What is meant by repeatability?

·        Repeatability is defined as the closeness of agreement between independent test results, obtained with the same method, on the same test material, in the same laboratory, by the same operator, and using the same equipment within short intervals of time.

·        Repeatability is the variation due to the measurement device. It is the variation that is observed when the same operator measures the same part many times, using the same gage, under the same conditions.

 

What is reproducibility of a measurement system?

·        Reproducibility is the deviation of the results obtained when the same sample is measured continuously for multiple times with changed measuring conditions.

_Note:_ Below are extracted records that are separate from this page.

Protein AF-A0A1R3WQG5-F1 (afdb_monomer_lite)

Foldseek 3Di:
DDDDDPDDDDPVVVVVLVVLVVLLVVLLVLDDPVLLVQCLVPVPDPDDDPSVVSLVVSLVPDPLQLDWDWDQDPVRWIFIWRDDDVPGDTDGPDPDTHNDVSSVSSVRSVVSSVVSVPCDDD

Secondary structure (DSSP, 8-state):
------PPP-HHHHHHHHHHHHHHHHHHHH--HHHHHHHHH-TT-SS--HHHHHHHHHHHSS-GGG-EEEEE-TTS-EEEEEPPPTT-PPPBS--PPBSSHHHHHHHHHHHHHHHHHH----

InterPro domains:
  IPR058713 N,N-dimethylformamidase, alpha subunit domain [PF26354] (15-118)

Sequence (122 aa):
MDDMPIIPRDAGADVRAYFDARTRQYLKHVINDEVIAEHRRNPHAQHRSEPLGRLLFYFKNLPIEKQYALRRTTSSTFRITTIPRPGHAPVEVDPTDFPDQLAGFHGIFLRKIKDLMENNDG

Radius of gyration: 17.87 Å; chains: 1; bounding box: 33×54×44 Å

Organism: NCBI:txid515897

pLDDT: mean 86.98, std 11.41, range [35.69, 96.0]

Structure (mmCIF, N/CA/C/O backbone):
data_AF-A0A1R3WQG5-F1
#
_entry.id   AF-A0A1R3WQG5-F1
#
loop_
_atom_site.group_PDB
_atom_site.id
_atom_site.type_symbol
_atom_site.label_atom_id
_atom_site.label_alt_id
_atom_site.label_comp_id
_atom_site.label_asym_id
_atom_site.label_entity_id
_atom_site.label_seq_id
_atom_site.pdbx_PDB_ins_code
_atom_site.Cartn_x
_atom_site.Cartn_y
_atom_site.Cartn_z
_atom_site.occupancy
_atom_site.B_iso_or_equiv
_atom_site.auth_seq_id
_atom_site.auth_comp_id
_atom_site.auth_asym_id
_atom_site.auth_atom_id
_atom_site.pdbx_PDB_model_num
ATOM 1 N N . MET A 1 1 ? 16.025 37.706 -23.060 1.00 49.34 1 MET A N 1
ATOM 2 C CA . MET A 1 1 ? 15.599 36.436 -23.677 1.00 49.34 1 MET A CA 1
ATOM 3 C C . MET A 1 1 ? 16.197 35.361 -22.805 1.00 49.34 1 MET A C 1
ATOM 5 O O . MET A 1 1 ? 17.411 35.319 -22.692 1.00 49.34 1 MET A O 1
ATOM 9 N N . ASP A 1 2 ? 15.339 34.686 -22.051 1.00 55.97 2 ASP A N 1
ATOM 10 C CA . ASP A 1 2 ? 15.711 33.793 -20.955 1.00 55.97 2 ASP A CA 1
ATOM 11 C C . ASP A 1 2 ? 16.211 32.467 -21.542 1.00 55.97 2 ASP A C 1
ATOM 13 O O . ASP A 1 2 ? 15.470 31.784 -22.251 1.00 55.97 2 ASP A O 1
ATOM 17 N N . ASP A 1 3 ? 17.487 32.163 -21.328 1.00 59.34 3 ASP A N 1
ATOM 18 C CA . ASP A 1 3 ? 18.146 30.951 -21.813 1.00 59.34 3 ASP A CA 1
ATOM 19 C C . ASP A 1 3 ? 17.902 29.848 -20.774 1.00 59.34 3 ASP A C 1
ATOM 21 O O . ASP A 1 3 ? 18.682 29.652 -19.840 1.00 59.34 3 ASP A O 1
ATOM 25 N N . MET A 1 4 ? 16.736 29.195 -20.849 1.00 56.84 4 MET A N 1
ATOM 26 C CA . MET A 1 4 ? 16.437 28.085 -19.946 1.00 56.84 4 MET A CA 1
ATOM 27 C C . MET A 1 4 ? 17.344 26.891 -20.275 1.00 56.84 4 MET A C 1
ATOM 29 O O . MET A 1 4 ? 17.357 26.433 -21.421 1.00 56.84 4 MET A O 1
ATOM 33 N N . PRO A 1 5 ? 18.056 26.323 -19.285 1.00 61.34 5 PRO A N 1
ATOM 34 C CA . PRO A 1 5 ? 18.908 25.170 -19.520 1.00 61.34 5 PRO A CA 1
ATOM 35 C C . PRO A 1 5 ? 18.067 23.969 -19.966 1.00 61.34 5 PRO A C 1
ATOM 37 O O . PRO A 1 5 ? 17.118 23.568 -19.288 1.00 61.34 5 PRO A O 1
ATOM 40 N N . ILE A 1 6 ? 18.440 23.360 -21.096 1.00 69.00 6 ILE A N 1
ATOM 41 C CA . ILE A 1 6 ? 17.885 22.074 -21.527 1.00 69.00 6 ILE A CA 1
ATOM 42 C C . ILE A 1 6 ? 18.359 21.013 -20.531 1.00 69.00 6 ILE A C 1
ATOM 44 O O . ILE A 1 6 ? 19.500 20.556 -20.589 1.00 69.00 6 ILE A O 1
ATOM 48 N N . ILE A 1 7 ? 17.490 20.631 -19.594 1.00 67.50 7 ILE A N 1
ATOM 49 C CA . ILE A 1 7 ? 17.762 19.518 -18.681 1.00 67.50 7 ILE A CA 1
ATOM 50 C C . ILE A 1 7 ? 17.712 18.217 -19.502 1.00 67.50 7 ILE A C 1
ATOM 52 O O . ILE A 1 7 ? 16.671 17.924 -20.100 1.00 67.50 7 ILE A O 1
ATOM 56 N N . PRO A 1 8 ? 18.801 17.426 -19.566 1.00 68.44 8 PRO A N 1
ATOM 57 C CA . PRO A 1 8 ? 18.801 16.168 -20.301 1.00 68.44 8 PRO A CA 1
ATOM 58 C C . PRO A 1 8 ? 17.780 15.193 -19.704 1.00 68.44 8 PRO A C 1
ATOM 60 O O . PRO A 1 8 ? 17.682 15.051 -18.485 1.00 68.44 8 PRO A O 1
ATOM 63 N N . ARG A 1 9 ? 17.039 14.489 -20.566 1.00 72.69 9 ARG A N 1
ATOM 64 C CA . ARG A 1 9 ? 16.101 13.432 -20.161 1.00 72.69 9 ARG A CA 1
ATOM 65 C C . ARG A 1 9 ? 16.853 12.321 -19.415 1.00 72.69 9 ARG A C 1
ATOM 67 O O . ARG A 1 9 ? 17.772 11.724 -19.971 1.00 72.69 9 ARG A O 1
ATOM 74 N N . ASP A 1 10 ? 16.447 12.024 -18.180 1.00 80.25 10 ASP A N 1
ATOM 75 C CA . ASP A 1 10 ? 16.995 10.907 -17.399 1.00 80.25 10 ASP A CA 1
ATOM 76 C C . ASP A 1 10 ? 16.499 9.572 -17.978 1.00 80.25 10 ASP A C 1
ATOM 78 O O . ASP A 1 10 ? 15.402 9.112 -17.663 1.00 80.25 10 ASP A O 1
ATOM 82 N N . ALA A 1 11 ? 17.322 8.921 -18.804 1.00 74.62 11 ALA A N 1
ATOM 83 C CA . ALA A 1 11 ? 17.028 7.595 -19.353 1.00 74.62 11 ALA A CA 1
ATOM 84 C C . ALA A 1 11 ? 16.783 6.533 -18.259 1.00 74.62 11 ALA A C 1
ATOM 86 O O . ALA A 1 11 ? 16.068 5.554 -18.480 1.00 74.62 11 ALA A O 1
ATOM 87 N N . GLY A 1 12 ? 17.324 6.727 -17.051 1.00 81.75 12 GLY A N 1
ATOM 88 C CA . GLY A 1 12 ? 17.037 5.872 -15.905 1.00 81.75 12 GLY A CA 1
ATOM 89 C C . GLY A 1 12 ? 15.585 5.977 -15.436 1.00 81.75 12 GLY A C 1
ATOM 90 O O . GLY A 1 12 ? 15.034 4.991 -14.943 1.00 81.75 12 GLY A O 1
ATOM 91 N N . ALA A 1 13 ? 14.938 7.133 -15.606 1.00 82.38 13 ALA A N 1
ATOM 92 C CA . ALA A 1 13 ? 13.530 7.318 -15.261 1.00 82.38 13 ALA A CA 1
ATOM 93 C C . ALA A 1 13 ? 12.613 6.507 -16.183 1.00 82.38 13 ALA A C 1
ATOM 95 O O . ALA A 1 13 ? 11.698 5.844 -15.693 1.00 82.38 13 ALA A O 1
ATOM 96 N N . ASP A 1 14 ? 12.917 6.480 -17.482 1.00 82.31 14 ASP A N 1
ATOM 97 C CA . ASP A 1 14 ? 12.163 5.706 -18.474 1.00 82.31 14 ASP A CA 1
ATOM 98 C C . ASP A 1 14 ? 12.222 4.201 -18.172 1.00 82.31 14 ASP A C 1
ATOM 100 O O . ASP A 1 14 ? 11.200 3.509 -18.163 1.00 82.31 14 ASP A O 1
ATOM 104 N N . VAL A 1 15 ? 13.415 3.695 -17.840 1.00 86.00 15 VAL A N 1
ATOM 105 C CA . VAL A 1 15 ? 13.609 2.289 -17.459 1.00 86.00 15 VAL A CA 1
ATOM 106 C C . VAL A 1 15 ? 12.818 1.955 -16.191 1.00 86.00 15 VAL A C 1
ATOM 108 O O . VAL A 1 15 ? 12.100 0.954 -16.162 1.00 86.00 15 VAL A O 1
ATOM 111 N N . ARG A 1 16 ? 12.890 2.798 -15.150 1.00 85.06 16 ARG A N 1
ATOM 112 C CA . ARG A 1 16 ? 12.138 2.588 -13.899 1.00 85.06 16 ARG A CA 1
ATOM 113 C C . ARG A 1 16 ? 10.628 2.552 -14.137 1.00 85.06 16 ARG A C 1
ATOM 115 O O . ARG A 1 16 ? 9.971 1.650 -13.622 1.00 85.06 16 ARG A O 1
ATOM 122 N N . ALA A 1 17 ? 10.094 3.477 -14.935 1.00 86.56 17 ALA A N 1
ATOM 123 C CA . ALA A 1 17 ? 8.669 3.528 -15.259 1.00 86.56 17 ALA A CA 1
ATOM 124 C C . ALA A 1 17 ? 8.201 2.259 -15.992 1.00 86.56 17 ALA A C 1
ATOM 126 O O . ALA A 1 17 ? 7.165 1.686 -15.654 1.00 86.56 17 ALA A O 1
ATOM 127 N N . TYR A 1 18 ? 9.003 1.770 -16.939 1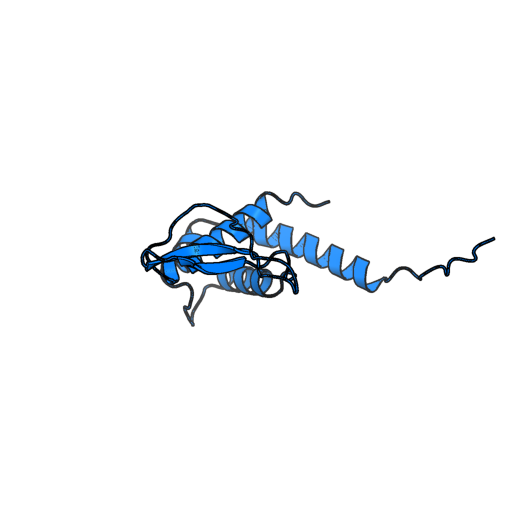.00 88.62 18 TYR A N 1
ATOM 128 C CA . TYR A 1 18 ? 8.712 0.541 -17.670 1.00 88.62 18 TYR A CA 1
ATOM 129 C C . TYR A 1 18 ? 8.692 -0.706 -16.774 1.00 88.62 18 TYR A C 1
ATOM 131 O O . TYR A 1 18 ? 7.769 -1.524 -16.846 1.00 88.62 18 TYR A O 1
ATOM 139 N N . PHE A 1 19 ? 9.700 -0.856 -15.909 1.00 89.56 19 PHE A N 1
ATOM 140 C CA . PHE A 1 19 ? 9.750 -1.965 -14.954 1.00 89.56 19 PHE A CA 1
ATOM 141 C C . PHE A 1 19 ? 8.605 -1.898 -13.940 1.00 89.56 19 PHE A C 1
ATOM 143 O O . PHE A 1 19 ? 8.027 -2.937 -13.613 1.00 89.56 19 PHE A O 1
ATOM 150 N N . ASP A 1 20 ? 8.246 -0.702 -13.472 1.00 90.44 20 ASP A N 1
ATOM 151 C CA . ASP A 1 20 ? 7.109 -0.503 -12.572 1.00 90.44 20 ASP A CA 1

·        Reproducibility is mainly used to evaluate the long-term stability of the instrument, the reliability of the sampling method, and the effect of different operators, and so on.

 

 

THE THREE TYPES OF GR&R STUDIES

·        There are three GR&R studies—crossed, nested, and expanded—each with a different objective.

·        Choosing which GR&R study to perform depends on how much data are available and whether the measurement test is destructive.

Crossed GR&R Study

In this study, the same parts are measured multiple times by each operator (Figure 1). It’s used to determine how much process variation is due to measurement system variation.

Crossed GR&R is used in nondestructive scenarios—when parts are not destroyed during measurement and can be measured twice. For example, when measuring the length of a part, the part is not changed during the measurement.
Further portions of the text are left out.